Mel Brooks' directorial debut occurred in 1968. It was his gift to the world. And, you might ask, what was his gift originally titled? Springtime for Hitler. Springtime for Hitler, re-titled The Producers (probably for reasons of political correctness, which the film appears not to give a damn about), was a movie about two theatre producers who take it upon themselves to make a fortune off of a flop.
This unlikely scam features the seduction of old ladies for financing, the purchasing of a script titled: "Springtime for Hitler: A Musical Romp with Adolf and Eva", the hiring of the worst director and actor possible, and, of course, setting it all to music.
The best way to characterize this film is as a charicature of Hilter as a cheaply-drawn cartoon with his pants down around his ankles singing at the top of his lungs. It is both that striking, that immature, and that funny. Zero Mostel, although not giving a great performance, does his best with the role offerred to him and excels in it, as does Gene Wilder, who plays and accountant-turned-producer with as much neuroses as Woody Allen.
The film doesn't have speed to it: it lumbers along, taking it's time to get to punchlines which strike the viewer as perfectly delivered. Instead of speed it has a brilliant script, filled with jokes and quips and wittiness and turned out by Mel Brooks himself, allowing us all to view his genius at an early stage.
I don't normally watch films from the sixties: I don't make an effort not to watch them, but I don't go out of my way for them, either. This film, however, was recommended to me by a friend and I, in turn, recommend it to you. It's childlike in its silliness, adult in its message of how utterly idiotic starting WWII was, and downright brilliant besides. This film, like Casablanca, Citizen Kane, Touch of Evil, and Gone with the Wind is worth going out of your way for.
It won the 1968 Academy Award for Best Original Screenplay, and wins my respect for the way the lines are delievered. Gene Wilder's most memorable moment is when he goes into hysterics, holding his blankie (literally) and delivering the line "I'm hysterical! I'm hysterical, I'm hysterical, I'm hysterical!" when water is put in his face he pauses for a moment and screams and says, "I'm wet and I'm still hysterical! I'm hysterical and I'm wet!" When he is then slapped he screams again and says, "I'm wet, I'm hysterical, and I'm in pain!"

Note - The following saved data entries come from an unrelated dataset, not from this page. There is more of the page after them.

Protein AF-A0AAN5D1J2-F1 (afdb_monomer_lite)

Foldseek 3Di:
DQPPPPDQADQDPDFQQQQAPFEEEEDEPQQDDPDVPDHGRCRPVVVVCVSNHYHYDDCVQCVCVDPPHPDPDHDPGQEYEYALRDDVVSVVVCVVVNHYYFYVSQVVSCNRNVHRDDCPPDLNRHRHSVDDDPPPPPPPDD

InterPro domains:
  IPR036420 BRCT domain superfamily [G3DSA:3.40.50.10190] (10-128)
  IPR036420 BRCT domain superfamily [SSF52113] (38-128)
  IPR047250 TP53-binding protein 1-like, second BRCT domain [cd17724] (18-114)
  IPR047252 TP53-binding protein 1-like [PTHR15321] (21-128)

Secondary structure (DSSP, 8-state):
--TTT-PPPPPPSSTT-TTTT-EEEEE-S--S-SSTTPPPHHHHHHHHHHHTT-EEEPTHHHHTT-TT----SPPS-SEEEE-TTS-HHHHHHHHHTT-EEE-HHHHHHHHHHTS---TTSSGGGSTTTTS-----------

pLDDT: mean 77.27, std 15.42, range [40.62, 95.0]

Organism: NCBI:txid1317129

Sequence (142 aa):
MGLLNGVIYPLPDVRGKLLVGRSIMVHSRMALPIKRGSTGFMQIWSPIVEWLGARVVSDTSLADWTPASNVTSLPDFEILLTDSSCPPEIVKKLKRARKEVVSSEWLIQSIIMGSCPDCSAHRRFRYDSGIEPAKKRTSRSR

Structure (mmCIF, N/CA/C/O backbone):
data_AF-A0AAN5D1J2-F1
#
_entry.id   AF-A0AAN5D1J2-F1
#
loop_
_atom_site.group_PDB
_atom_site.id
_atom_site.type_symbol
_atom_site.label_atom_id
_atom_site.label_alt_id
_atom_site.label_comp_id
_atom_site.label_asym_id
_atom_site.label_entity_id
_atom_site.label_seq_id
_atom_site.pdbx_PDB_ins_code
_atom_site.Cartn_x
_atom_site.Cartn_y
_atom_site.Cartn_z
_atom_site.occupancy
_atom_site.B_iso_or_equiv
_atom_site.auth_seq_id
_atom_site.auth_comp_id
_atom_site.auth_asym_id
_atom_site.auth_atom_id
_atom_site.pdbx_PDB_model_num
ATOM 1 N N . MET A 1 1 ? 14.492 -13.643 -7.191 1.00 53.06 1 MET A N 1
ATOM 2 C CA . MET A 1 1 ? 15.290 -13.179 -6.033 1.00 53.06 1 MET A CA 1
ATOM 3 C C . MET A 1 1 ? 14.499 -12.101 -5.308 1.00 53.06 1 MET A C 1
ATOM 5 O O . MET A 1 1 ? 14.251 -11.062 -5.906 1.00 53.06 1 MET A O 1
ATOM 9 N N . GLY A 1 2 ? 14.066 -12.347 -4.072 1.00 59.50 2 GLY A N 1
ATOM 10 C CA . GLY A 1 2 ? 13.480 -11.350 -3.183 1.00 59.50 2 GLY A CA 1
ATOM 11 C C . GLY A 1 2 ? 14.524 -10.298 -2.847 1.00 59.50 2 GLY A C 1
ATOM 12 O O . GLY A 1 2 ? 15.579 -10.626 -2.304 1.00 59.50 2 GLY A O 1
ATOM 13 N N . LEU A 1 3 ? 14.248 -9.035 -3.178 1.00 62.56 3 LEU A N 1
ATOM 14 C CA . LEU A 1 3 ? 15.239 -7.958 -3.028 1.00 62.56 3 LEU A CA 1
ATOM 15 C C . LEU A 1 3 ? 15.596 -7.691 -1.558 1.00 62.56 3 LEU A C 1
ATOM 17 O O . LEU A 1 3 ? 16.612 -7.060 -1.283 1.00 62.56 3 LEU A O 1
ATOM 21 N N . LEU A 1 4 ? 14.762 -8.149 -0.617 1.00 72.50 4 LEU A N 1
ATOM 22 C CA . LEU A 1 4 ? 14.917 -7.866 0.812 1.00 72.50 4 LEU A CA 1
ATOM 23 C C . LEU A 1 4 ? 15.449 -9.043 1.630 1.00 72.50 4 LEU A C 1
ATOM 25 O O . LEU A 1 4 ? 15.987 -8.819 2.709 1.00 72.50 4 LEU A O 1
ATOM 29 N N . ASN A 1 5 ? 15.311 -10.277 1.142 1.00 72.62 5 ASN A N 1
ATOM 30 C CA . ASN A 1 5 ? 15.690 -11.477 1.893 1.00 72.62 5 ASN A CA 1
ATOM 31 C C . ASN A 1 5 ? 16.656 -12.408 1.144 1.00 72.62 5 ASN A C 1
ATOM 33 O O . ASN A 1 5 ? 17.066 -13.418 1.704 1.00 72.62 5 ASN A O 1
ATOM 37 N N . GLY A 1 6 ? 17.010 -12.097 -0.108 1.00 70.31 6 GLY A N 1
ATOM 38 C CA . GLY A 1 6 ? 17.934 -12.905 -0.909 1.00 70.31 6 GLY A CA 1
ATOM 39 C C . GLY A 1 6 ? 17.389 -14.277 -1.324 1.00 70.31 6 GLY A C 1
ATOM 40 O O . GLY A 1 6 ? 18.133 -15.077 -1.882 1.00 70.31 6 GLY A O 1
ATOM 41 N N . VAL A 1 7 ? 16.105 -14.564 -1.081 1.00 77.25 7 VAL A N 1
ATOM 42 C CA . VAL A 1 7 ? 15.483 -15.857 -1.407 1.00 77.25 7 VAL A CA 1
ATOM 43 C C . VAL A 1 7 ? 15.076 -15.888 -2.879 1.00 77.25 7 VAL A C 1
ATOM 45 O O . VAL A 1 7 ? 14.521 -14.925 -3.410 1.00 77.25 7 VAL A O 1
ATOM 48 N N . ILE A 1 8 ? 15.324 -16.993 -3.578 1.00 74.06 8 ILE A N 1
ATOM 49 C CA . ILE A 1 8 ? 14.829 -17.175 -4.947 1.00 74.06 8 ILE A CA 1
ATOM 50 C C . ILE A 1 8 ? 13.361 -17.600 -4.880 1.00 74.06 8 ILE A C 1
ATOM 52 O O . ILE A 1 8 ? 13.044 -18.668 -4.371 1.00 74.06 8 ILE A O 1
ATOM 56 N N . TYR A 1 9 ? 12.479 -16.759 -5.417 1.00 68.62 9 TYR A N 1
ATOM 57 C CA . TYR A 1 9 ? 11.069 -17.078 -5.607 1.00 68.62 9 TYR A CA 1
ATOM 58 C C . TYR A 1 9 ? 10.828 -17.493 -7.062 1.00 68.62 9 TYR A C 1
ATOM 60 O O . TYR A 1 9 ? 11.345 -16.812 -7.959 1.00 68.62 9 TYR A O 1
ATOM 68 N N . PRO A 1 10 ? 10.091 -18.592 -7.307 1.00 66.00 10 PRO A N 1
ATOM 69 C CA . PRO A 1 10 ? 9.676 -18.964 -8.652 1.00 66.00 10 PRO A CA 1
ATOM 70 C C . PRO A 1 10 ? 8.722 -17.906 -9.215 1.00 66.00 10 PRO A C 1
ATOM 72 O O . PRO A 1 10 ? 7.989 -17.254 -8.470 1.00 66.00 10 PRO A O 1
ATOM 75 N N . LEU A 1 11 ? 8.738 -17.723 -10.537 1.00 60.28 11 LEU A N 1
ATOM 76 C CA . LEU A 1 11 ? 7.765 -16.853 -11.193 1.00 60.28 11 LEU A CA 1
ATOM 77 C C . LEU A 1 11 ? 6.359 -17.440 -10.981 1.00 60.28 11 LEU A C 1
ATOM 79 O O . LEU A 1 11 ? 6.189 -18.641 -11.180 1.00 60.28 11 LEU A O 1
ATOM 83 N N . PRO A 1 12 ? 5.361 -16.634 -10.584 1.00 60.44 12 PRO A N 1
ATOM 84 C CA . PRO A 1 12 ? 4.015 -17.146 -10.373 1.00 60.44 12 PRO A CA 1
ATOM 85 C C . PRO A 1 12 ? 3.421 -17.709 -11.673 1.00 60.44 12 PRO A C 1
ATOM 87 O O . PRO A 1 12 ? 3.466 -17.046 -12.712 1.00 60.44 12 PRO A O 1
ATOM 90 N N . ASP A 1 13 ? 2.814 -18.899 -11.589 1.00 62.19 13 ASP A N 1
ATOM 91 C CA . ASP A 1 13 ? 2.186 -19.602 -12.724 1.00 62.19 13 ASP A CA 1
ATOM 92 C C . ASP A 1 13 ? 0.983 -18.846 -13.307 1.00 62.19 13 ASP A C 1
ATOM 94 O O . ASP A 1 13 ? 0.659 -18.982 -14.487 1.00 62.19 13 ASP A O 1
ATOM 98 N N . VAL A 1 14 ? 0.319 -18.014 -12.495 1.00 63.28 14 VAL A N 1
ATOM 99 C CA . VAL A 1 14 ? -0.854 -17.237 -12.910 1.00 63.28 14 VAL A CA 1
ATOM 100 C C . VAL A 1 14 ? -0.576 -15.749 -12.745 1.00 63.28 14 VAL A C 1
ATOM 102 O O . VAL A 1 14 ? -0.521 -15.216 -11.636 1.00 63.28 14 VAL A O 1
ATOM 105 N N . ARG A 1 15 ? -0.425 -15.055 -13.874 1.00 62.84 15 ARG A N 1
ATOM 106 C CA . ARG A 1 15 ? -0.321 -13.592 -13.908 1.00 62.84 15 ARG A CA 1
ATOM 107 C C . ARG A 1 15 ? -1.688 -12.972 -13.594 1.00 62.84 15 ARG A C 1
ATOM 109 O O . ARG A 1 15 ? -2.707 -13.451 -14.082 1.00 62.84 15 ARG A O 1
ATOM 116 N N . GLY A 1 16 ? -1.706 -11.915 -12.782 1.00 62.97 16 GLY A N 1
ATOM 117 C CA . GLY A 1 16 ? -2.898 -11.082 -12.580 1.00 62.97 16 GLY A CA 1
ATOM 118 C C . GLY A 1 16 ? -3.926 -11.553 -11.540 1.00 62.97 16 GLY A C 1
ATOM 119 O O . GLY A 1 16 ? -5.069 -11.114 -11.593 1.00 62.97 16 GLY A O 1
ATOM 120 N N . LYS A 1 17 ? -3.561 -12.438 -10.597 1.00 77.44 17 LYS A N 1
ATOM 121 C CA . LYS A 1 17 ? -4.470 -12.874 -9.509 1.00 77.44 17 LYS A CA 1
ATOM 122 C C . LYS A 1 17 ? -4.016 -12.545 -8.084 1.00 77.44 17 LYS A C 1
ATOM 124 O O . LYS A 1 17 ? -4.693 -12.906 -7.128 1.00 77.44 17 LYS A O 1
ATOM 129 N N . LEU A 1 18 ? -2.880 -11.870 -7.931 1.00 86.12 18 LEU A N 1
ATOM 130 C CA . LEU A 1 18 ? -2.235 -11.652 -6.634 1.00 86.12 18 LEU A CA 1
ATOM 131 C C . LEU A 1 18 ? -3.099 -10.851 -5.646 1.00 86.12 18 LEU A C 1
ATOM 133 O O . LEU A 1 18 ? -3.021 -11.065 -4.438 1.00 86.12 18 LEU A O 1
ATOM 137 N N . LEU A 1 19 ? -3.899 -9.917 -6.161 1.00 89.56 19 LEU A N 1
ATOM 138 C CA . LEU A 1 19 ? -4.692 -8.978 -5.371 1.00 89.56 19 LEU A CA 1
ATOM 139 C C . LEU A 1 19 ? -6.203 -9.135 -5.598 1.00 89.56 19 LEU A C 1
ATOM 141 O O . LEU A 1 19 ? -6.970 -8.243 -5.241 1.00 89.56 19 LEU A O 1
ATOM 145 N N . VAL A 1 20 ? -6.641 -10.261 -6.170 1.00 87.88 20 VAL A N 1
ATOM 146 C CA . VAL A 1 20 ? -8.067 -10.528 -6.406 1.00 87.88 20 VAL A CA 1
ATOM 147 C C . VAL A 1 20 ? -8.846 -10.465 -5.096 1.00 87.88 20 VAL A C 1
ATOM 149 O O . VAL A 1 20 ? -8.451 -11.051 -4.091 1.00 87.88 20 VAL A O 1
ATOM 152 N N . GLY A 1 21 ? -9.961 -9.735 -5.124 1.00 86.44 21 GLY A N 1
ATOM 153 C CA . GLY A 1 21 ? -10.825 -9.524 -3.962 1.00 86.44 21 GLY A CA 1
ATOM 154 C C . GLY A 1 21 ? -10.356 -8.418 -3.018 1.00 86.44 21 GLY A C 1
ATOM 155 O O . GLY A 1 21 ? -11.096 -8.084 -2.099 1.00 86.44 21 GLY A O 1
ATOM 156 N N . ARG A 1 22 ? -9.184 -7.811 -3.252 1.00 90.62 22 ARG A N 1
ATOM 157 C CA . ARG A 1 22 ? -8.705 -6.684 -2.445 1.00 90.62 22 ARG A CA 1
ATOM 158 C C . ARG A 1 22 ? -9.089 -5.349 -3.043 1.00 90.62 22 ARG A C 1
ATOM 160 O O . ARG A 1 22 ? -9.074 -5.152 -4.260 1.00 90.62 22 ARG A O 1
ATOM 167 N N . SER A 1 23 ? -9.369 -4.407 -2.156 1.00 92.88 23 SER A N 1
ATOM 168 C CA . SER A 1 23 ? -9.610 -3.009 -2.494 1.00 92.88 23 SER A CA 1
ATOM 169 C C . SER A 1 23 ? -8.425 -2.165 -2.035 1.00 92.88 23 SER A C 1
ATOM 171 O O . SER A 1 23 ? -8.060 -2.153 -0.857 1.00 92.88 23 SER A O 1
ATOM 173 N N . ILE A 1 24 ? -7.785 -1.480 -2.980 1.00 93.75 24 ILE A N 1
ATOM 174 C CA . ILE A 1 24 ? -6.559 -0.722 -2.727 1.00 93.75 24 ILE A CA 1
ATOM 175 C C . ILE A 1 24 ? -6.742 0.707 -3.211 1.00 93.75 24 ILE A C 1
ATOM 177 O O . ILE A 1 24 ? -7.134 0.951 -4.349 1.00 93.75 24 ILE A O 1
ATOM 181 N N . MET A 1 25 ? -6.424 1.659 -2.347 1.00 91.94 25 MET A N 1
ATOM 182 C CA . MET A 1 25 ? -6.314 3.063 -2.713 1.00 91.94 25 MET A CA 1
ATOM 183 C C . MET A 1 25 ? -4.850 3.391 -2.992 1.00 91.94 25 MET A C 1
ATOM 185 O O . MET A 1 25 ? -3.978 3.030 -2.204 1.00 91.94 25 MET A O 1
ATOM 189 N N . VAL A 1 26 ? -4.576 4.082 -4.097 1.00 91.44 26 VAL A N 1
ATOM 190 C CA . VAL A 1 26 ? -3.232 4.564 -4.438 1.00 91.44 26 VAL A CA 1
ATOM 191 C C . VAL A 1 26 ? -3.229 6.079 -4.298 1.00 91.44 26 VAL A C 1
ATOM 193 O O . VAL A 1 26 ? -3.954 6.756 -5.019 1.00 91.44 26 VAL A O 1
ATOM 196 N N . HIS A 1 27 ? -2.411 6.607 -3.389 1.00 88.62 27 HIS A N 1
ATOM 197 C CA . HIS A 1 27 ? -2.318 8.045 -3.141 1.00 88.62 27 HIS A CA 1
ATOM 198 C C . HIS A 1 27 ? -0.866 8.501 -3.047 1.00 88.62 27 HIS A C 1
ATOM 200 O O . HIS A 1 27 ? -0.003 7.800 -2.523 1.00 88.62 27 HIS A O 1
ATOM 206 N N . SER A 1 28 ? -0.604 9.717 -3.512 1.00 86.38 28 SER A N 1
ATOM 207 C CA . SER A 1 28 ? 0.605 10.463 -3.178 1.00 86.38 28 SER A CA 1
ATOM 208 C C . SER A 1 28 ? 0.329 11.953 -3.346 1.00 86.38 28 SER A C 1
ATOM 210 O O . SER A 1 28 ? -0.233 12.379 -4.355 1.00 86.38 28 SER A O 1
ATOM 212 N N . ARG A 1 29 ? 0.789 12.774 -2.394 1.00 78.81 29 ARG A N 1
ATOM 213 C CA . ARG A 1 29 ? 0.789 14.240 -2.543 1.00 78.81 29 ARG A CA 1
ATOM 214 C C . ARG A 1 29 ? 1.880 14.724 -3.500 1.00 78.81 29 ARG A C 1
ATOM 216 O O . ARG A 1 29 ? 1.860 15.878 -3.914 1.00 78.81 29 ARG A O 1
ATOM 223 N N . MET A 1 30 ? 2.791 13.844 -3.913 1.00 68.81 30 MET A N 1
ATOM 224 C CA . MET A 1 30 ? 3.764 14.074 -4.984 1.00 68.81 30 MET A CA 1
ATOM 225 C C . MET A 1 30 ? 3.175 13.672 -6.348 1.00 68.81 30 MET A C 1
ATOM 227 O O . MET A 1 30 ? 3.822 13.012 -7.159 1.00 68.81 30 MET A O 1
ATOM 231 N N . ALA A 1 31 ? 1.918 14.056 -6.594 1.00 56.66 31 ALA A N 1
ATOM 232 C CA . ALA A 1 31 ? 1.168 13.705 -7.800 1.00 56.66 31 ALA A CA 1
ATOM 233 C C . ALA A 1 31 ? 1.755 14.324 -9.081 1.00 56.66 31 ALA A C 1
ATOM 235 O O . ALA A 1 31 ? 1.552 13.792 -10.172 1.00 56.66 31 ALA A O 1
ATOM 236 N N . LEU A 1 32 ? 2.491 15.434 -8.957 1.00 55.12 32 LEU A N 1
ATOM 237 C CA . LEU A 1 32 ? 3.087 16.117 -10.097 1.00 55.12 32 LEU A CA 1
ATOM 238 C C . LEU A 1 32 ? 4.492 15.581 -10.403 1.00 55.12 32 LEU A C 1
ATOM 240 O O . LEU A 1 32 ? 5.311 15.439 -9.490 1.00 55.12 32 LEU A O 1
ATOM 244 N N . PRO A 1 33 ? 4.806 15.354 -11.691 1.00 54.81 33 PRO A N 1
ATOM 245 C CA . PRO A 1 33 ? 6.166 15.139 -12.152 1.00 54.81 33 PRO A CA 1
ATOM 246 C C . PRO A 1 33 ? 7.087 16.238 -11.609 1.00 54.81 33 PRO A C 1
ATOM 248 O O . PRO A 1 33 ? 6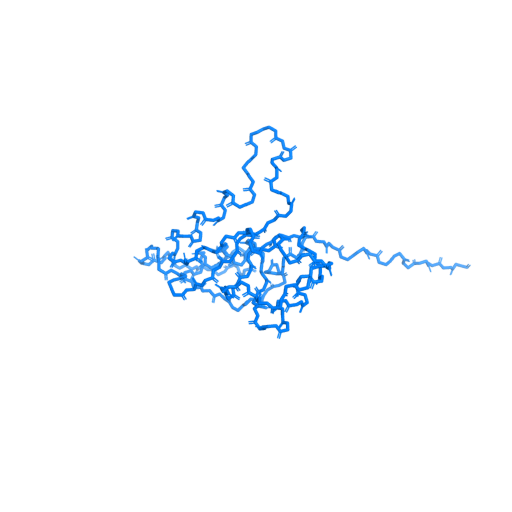.980 17.395 -12.009 1.00 54.81 33 PRO A O 1
ATOM 251 N N . ILE A 1 34 ? 8.018 15.896 -10.714 1.00 57.84 34 ILE A N 1
ATOM 252 C CA . ILE A 1 34 ? 9.017 16.860 -10.210 1.00 57.84 34 ILE A CA 1
ATOM 253 C C . ILE A 1 34 ? 9.922 17.327 -11.370 1.00 57.84 34 ILE A C 1
ATOM 255 O O . ILE A 1 34 ? 10.546 18.384 -11.309 1.00 57.84 34 ILE A O 1
ATOM 259 N N . LYS A 1 35 ? 9.980 16.545 -12.458 1.00 58.66 35 LYS A N 1
ATOM 260 C CA . LYS A 1 35 ? 10.706 16.845 -13.693 1.00 58.66 35 LYS A CA 1
ATOM 261 C C . LYS A 1 35 ? 9.797 16.624 -14.903 1.00 58.66 35 LYS A C 1
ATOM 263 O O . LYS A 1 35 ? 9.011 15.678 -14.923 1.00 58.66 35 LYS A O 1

Mel Brooks has always delivered a strange mix of message and humor (with the exception of Robin Hood: Men in Tights and Dracula: Dead and Loving It, which simply delivered humor), and it is prevalent in this film. He uses this opportunity to make fun of Hitler and Nazism in general, as well as, without once mentioning Hollywood, the strange system that exists in the City of Lights.
Sure, you see films like Get Shorty and The Player and The End of Violence, set in Hollywood and dealing with producers, and you know it's a satire of the system, but, when you watch The Producers, it's not the first thing that occurs to you. It is, like message should be in all good films, hidden just beneath the surface. Having the director being sure that he's funny and having the producers butter him up for directing a flop... picking an actor who does good by mistake. It has gumption to be this subversive, and is all the more lovable for that.
As I've said: it came recommended, I'm sending it off recommended.
The long-awaited DVD features a hilarious making-of documentary (complete with a present-day Ulla recreating her "go to work" go-go dance), photos, trailers, and far more. You'll even find snippets from the movie's looping sessions buried on the disc (they aren't hard to find). Highly, highly recommended.
The new Deluxe Edition DVD (spanning two discs) has the same extras plus a few more, including a reading of a letter from Peter Sellers about the mastery of the film.